Ms. Magazine Announces 2004 Women of the Year
Heroes For Extraordinary Times
LOS ANGELES -- Ms. magazine today announced its Women of the Year, celebrating the achievements of extraordinary women in 2004.
An unusual group topped the list: The Jersey Girls, also known as the 9/11 widows whose fierce efforts made the 9/11 Commission and its best-selling Report a reality.
“All of these women are heroes. As we recognize them, we find ourselves marveling at their courage and their commitment to excellence, to do and be the best for themselves and their communities and families. This year, another common thread revealed itself: All of these women displayed uncommon determination to accomplish specific goals that had global consequences,” said Elaine Lafferty, Ms. Editor-in-Chief.
Ms. magazine’s 2004 Women of the Year are:
The Jersey Girls
To uncover the truth about the day their husbands went to work and never came home, four 9/11 widows from New Jersey — Mindy Kleinberg, Lorie Van Auken, Kristen Breitweiser, and Patty Casazza — went from grieving housewives to unstoppable Nancy Drews.
They sleuthed, lobbied, protested and ultimately shamed a stonewalling Bush administration into creating the independent commission that exposed the incompetence and cover-up surrounding the Sept. 11, 2001 terrorist attacks.
You already know Kathy Najimy is funny: You guffawed through her classic, long-running The Kathy & Mo Show and you giggled every time giddy, scene-stealing Sister Mary Patrick appeared in Sister Act and Sister Act II.
But did you know that behind the scenes, in real life, Najimy is an action hero?
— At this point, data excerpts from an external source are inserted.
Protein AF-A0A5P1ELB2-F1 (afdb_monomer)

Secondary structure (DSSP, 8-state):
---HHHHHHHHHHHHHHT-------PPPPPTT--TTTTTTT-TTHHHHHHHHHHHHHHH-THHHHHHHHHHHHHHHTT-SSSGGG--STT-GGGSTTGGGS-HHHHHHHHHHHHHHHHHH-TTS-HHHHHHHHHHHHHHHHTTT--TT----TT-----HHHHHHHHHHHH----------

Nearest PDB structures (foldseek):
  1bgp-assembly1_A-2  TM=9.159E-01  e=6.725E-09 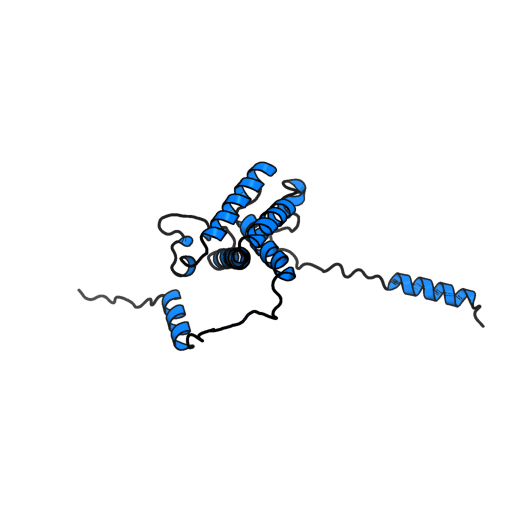 Hordeum vulgare
  1qgj-assembly2_B  TM=9.660E-01  e=1.525E-07  Arabidopsis thaliana
  1qo4-assembly1_A  TM=9.470E-01  e=1.602E-07  Arabidopsis thaliana
  5twt-assembly1_A  TM=9.478E-01  e=1.222E-06  Panicum virgatum

Radius of gyration: 25.04 Å; Cα contacts (8 Å, |Δi|>4): 122; chains: 1; bounding box: 96×53×49 Å

Sequence (181 aa):
MASPSSFFLFSLIALSLSLSSEAGTFPPPAKGLSYTFYSTKCPNLESIVRNYLSQELQKDIGLAAGLLRIHFHDCFVQGCDASVLLTGSGSEQSAPPNLTLRQSAFKVIDDLQTLIERACGRVVSCADIVTLAARDSVALVKDEVKCEEIRVTGVKYVGLSQWMEATATLLGSGDDGSSNG

pLDDT: mean 77.85, std 20.95, range [36.56, 98.62]

InterPro domains:
  IPR000823 Plant peroxidase [PR00461] (42-61)
  IPR000823 Plant peroxidase [PR00461] (66-86)
  IPR000823 Plant peroxidase [PR00461] (104-117)
  IPR000823 Plant peroxidase [PR00461] (123-133)
  IPR000823 Plant peroxidase [PTHR31235] (27-142)
  IPR002016 Haem peroxidase [PF00141] (49-142)
  IPR002016 Haem peroxidase [PR00458] (64-78)
  IPR002016 Haem peroxidase [PR00458] (124-141)
  IPR002016 Haem peroxidase [PS50873] (32-181)
  IPR010255 Haem peroxidase superfamily [SSF48113] (29-141)
  IPR019794 Peroxidase, active site [PS00436] (64-75)

Foldseek 3Di:
DDDPVVVVVVVVVVVVVPPPPPPVDDDDDDPPDDPCPCCPQQVCLLVLLLVLLLVVCVVPVCLLVLLLVLLVLCQVPPHLQCQCLDDDDPGSCPDPVNVPRDPVNSVSLVVSCVSSCVRRNPPDHSSVSSVSNNVSSVVSCVVPDDPPPPPPPDPPPPDPVNVVVVVCVVVDPPDDPDDDD

Solvent-accessible surface area (backbone atoms only — not comparable to full-atom values): 11104 Å² total; per-residue (Å²): 134,83,58,75,73,56,58,56,54,55,54,55,57,56,60,65,67,68,71,70,78,80,68,79,76,72,76,82,64,60,93,94,55,58,98,61,74,44,56,84,72,36,66,58,50,68,59,52,53,44,56,52,47,58,56,49,37,74,76,39,61,65,42,34,60,29,29,38,47,49,38,50,56,17,40,72,54,99,36,72,66,41,57,49,76,41,83,62,93,88,26,56,37,72,36,79,84,39,66,75,57,47,67,70,29,56,51,51,52,55,52,49,49,55,53,45,36,72,76,46,41,97,74,76,54,66,32,55,50,40,49,50,47,22,54,44,27,60,65,58,44,66,83,73,60,62,87,87,70,71,75,72,84,69,75,72,75,69,49,73,67,54,51,49,50,55,49,46,66,73,65,52,82,85,72,84,84,71,89,84,135

Structure (mmCIF, N/CA/C/O backbone):
data_AF-A0A5P1ELB2-F1
#
_entry.id   AF-A0A5P1ELB2-F1
#
loop_
_atom_site.group_PDB
_atom_site.id
_atom_site.type_symbol
_atom_site.label_atom_id
_atom_site.label_alt_id
_atom_site.label_comp_id
_atom_site.label_asym_id
_atom_site.label_entity_id
_atom_site.label_seq_id
_atom_site.pdbx_PDB_ins_code
_atom_site.Cartn_x
_atom_site.Cartn_y
_atom_site.Cartn_z
_atom_site.occupancy
_atom_site.B_iso_or_equiv
_atom_site.auth_seq_id
_atom_site.auth_comp_id
_atom_site.auth_asym_id
_atom_site.auth_atom_id
_atom_site.pdbx_PDB_model_num
ATOM 1 N N . MET A 1 1 ? -66.912 10.156 -6.919 1.00 54.62 1 MET A N 1
ATOM 2 C CA . MET A 1 1 ? -66.047 11.355 -6.952 1.00 54.62 1 MET A CA 1
ATOM 3 C C . MET A 1 1 ? -65.187 11.318 -5.698 1.00 54.62 1 MET A C 1
ATOM 5 O O . MET A 1 1 ? -65.722 11.515 -4.617 1.00 54.62 1 MET A O 1
ATOM 9 N N . ALA A 1 2 ? -63.918 10.920 -5.809 1.00 51.44 2 ALA A N 1
ATOM 10 C CA . ALA A 1 2 ? -63.002 10.897 -4.666 1.00 51.44 2 ALA A CA 1
ATOM 11 C C . ALA A 1 2 ? -62.563 12.334 -4.331 1.00 51.44 2 ALA A C 1
ATOM 13 O O . ALA A 1 2 ? -62.378 13.141 -5.243 1.00 51.44 2 ALA A O 1
ATOM 14 N N . SER A 1 3 ? -62.457 12.671 -3.043 1.00 59.78 3 SER A N 1
ATOM 15 C CA . SER A 1 3 ? -62.123 14.030 -2.606 1.00 59.78 3 SER A CA 1
ATOM 16 C C . SER A 1 3 ? -60.678 14.390 -2.984 1.00 59.78 3 SER A C 1
ATOM 18 O O . SER A 1 3 ? -59.798 13.525 -2.939 1.00 59.78 3 SER A O 1
ATOM 20 N N . PRO A 1 4 ? -60.390 15.665 -3.308 1.00 62.03 4 PRO A N 1
ATOM 21 C CA . PRO A 1 4 ? -59.046 16.108 -3.688 1.00 62.03 4 PRO A CA 1
ATOM 22 C C . PRO A 1 4 ? -57.999 15.803 -2.605 1.00 62.03 4 PRO A C 1
ATOM 24 O O . PRO A 1 4 ? -56.859 15.486 -2.922 1.00 62.03 4 PRO A O 1
ATOM 27 N N . SER A 1 5 ? -58.406 15.784 -1.332 1.00 62.25 5 SER A N 1
ATOM 28 C CA . SER A 1 5 ? -57.573 15.403 -0.186 1.00 62.25 5 SER A CA 1
ATOM 29 C C . SER A 1 5 ? -57.072 13.952 -0.218 1.00 62.25 5 SER A C 1
ATOM 31 O O . SER A 1 5 ? -55.990 13.675 0.292 1.00 62.25 5 SER A O 1
ATOM 33 N N . SER A 1 6 ? -57.812 13.028 -0.839 1.00 61.00 6 SER A N 1
ATOM 34 C CA . SER A 1 6 ? -57.409 11.620 -0.932 1.00 61.00 6 SER A CA 1
ATOM 35 C C . SER A 1 6 ? -56.311 11.411 -1.985 1.00 61.00 6 SER A C 1
ATOM 37 O O . SER A 1 6 ? -55.377 10.649 -1.751 1.00 61.00 6 SER A O 1
ATOM 39 N N . PHE A 1 7 ? -56.337 12.167 -3.090 1.00 60.28 7 PHE A N 1
ATOM 40 C CA . PHE A 1 7 ? -55.295 12.116 -4.126 1.00 60.28 7 PHE A CA 1
ATOM 41 C C . PHE A 1 7 ? -53.929 12.616 -3.631 1.00 60.28 7 PHE A C 1
ATOM 43 O O . PHE A 1 7 ? -52.902 12.030 -3.976 1.00 60.28 7 PHE A O 1
ATOM 50 N N . PHE A 1 8 ? -53.903 13.646 -2.776 1.00 61.97 8 PHE A N 1
ATOM 51 C CA . PHE A 1 8 ? -52.654 14.161 -2.199 1.00 61.97 8 PHE A CA 1
ATOM 52 C C . PHE A 1 8 ? -51.965 13.150 -1.273 1.00 61.97 8 PHE A C 1
ATOM 54 O O . PHE A 1 8 ? -50.742 13.029 -1.304 1.00 61.97 8 PHE A O 1
ATOM 61 N N . LEU A 1 9 ? -52.731 12.379 -0.495 1.00 62.75 9 LEU A N 1
ATOM 62 C CA . LEU A 1 9 ? -52.173 11.357 0.395 1.00 62.75 9 LEU A CA 1
ATOM 63 C C . LEU A 1 9 ? -51.574 10.178 -0.384 1.00 62.75 9 LEU A C 1
ATOM 65 O O . LEU A 1 9 ? -50.480 9.726 -0.054 1.00 62.75 9 LEU A O 1
ATOM 69 N N . PHE A 1 10 ? -52.227 9.732 -1.461 1.00 62.38 10 PHE A N 1
ATOM 70 C CA . PHE A 1 10 ? -51.674 8.685 -2.328 1.00 62.38 10 PHE A CA 1
ATOM 71 C C . PHE A 1 10 ? -50.399 9.138 -3.058 1.00 62.38 10 PHE A C 1
ATOM 73 O O . PHE A 1 10 ? -49.461 8.353 -3.180 1.00 62.38 10 PHE A O 1
ATOM 80 N N . SER A 1 11 ? -50.319 10.408 -3.475 1.00 62.16 11 SER A N 1
ATOM 81 C CA . SER A 1 11 ? -49.113 10.964 -4.106 1.00 62.16 11 SER A CA 1
ATOM 82 C C . SER A 1 11 ? -47.925 11.076 -3.140 1.00 62.16 11 SER A C 1
ATOM 84 O O . SER A 1 11 ? -46.786 10.893 -3.564 1.00 62.16 11 SER A O 1
ATOM 86 N N . LEU A 1 12 ? -48.167 11.357 -1.853 1.00 62.12 12 LEU A N 1
ATOM 87 C CA . LEU A 1 12 ? -47.116 11.430 -0.828 1.00 62.12 12 LEU A CA 1
ATOM 88 C C . LEU A 1 12 ? -46.595 10.043 -0.422 1.00 62.12 12 LEU A C 1
ATOM 90 O O . LEU A 1 12 ? -45.401 9.891 -0.178 1.00 62.12 12 LEU A O 1
ATOM 94 N N . ILE A 1 13 ? -47.466 9.028 -0.401 1.00 63.75 13 ILE A N 1
ATOM 95 C CA . ILE A 1 13 ? -47.083 7.631 -0.134 1.00 63.75 13 ILE A CA 1
ATOM 96 C C . ILE A 1 13 ? -46.329 7.023 -1.330 1.00 63.75 13 ILE A C 1
ATOM 98 O O . ILE A 1 13 ? -45.410 6.230 -1.145 1.00 63.75 13 ILE A O 1
ATOM 102 N N . ALA A 1 14 ? -46.664 7.412 -2.564 1.00 61.91 14 ALA A N 1
ATOM 103 C CA . ALA A 1 14 ? -45.921 6.979 -3.749 1.00 61.91 14 ALA A CA 1
ATOM 104 C C . ALA A 1 14 ? -44.501 7.576 -3.803 1.00 61.91 14 ALA A C 1
ATOM 106 O O . ALA A 1 14 ? -43.571 6.894 -4.222 1.00 61.91 14 ALA A O 1
ATOM 107 N N . LEU A 1 15 ? -44.317 8.818 -3.331 1.00 58.38 15 LEU A N 1
ATOM 108 C CA . LEU A 1 15 ? -43.017 9.499 -3.335 1.00 58.38 15 LEU A CA 1
ATOM 109 C C . LEU A 1 15 ? -42.027 8.910 -2.312 1.00 58.38 15 LEU A C 1
ATOM 111 O O . LEU A 1 15 ? -40.821 8.911 -2.560 1.00 58.38 15 LEU A O 1
ATOM 115 N N . SER A 1 16 ? -42.517 8.364 -1.193 1.00 59.22 16 SER A N 1
ATOM 116 C CA . SER A 1 16 ? -41.677 7.715 -0.176 1.00 59.22 16 SER A CA 1
ATOM 117 C C . SER A 1 16 ? -41.217 6.301 -0.556 1.00 59.22 16 SER A C 1
ATOM 119 O O . SER A 1 16 ? -40.196 5.851 -0.041 1.00 59.22 16 SER A O 1
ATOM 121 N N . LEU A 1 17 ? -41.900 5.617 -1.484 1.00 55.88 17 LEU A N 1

A social action hero. Women’s rights, gay rights, animal rights, Arab American rights, AIDS, eating disorders — Najimy’s always on the front lines of progressive causes.
Pulitzer Prize-winning journalist Samantha Power has spent 11 years criss-crossing the globe denouncing atrocities — a “genocide chick,” as she jokingly refers to herself. This April, Power testified before Congress on the 10th anniversary of the genocide in Rwanda. But instead of focusing on Rwanda, Power rebuked American policymakers for failing to act elsewhere.
“I think the great fear that all of us have is that 10 years from now we will be sitting on a similar panel,” she said, “discussing Sudan’s genocide, looking back.” Power has made Sudan’s unfolding crisis her crusade.
Rep. Maxine Waters, D-Calif., has been battling injustice, in all forms, for most of her life. This year, though, Waters picked a rescue mission that most staid legislators wouldn’t have touched: Her friend Jean-Bertrand Aristide, the democratically elected president of Haiti, alleged that he was forcibly removed from office, kidnapped and taken by U.S. Marines to the Central African Republic.
Within two weeks, Waters had assembled a delegation, taken a 40-hour flight to Africa on a small private plane and brought Aristide to Jamaica, which offered him asylum.
The lead plaintiff in the class-action gender-discrimination suit against Wal-Mart, Betty Dukes was hired as a cashier by the retail giant in 1994, and she hoped that her past experience in retail would help her advance. Yet her requests for further training and promotion went unanswered, and her complaints about her salary and rank resulted in what she considered retaliation.
“Never allow fear to get under your feet,” she declares. “That’s what I tell my coworkers because we women need to have the courage to speak out against the unfairness we have endured.”
Saudatu Mahdi, a onetime school administrator-turned-feminist, is a devout Muslim who argues passionately that Sharia — Islamic law — treats women equally when it is fairly implemented. Mahdi worries, however, that in an impoverished Nigeria, it is the country’s poor — and divorced or widowed women are the poorest of all — who are victims of the law.
By pushing for adherence to due process, she and her legal team have won acquittals for impoverished young women sentenced to death by stoning for bearing children out of wedlock, including Amina Lawal in 2003.
If softball superstar Lisa Fernandez had hung up her glove at age 29 — having played competitively for 21 years and earned two collegiate championships at UCLA and two Olympic gold medals — no one would have blamed her for taking a breather.
But she and her fans would have missed her most spectacular performance yet, at this past summer’s Olympic Games. Fernandez, a pitcher and third baseperson, threw four winning games, including the gold-medal contest, and batted .545, an Olympic record.
A Special Legend Award
Suzanne Braun Levine, the editor-in-chief of Ms. for 17 years, from its founding in 1972 to 1987, will be presented with the 2004 Legend Award. This is only the second Legend Award presented by the magazine. Ms. Levine, an author, remains the longest standing editor of Ms.
The Ms. Winter 2004/2005 issue, with the Women of the Year cover story, will be on newsstands Dec. 20.
Ms. magazine, the oldest and largest thinking woman’s magazine in the world, is published quarterly. Editorial offices are located in Los Angeles and New York and publishing offices are headquartered in Arlington, VA.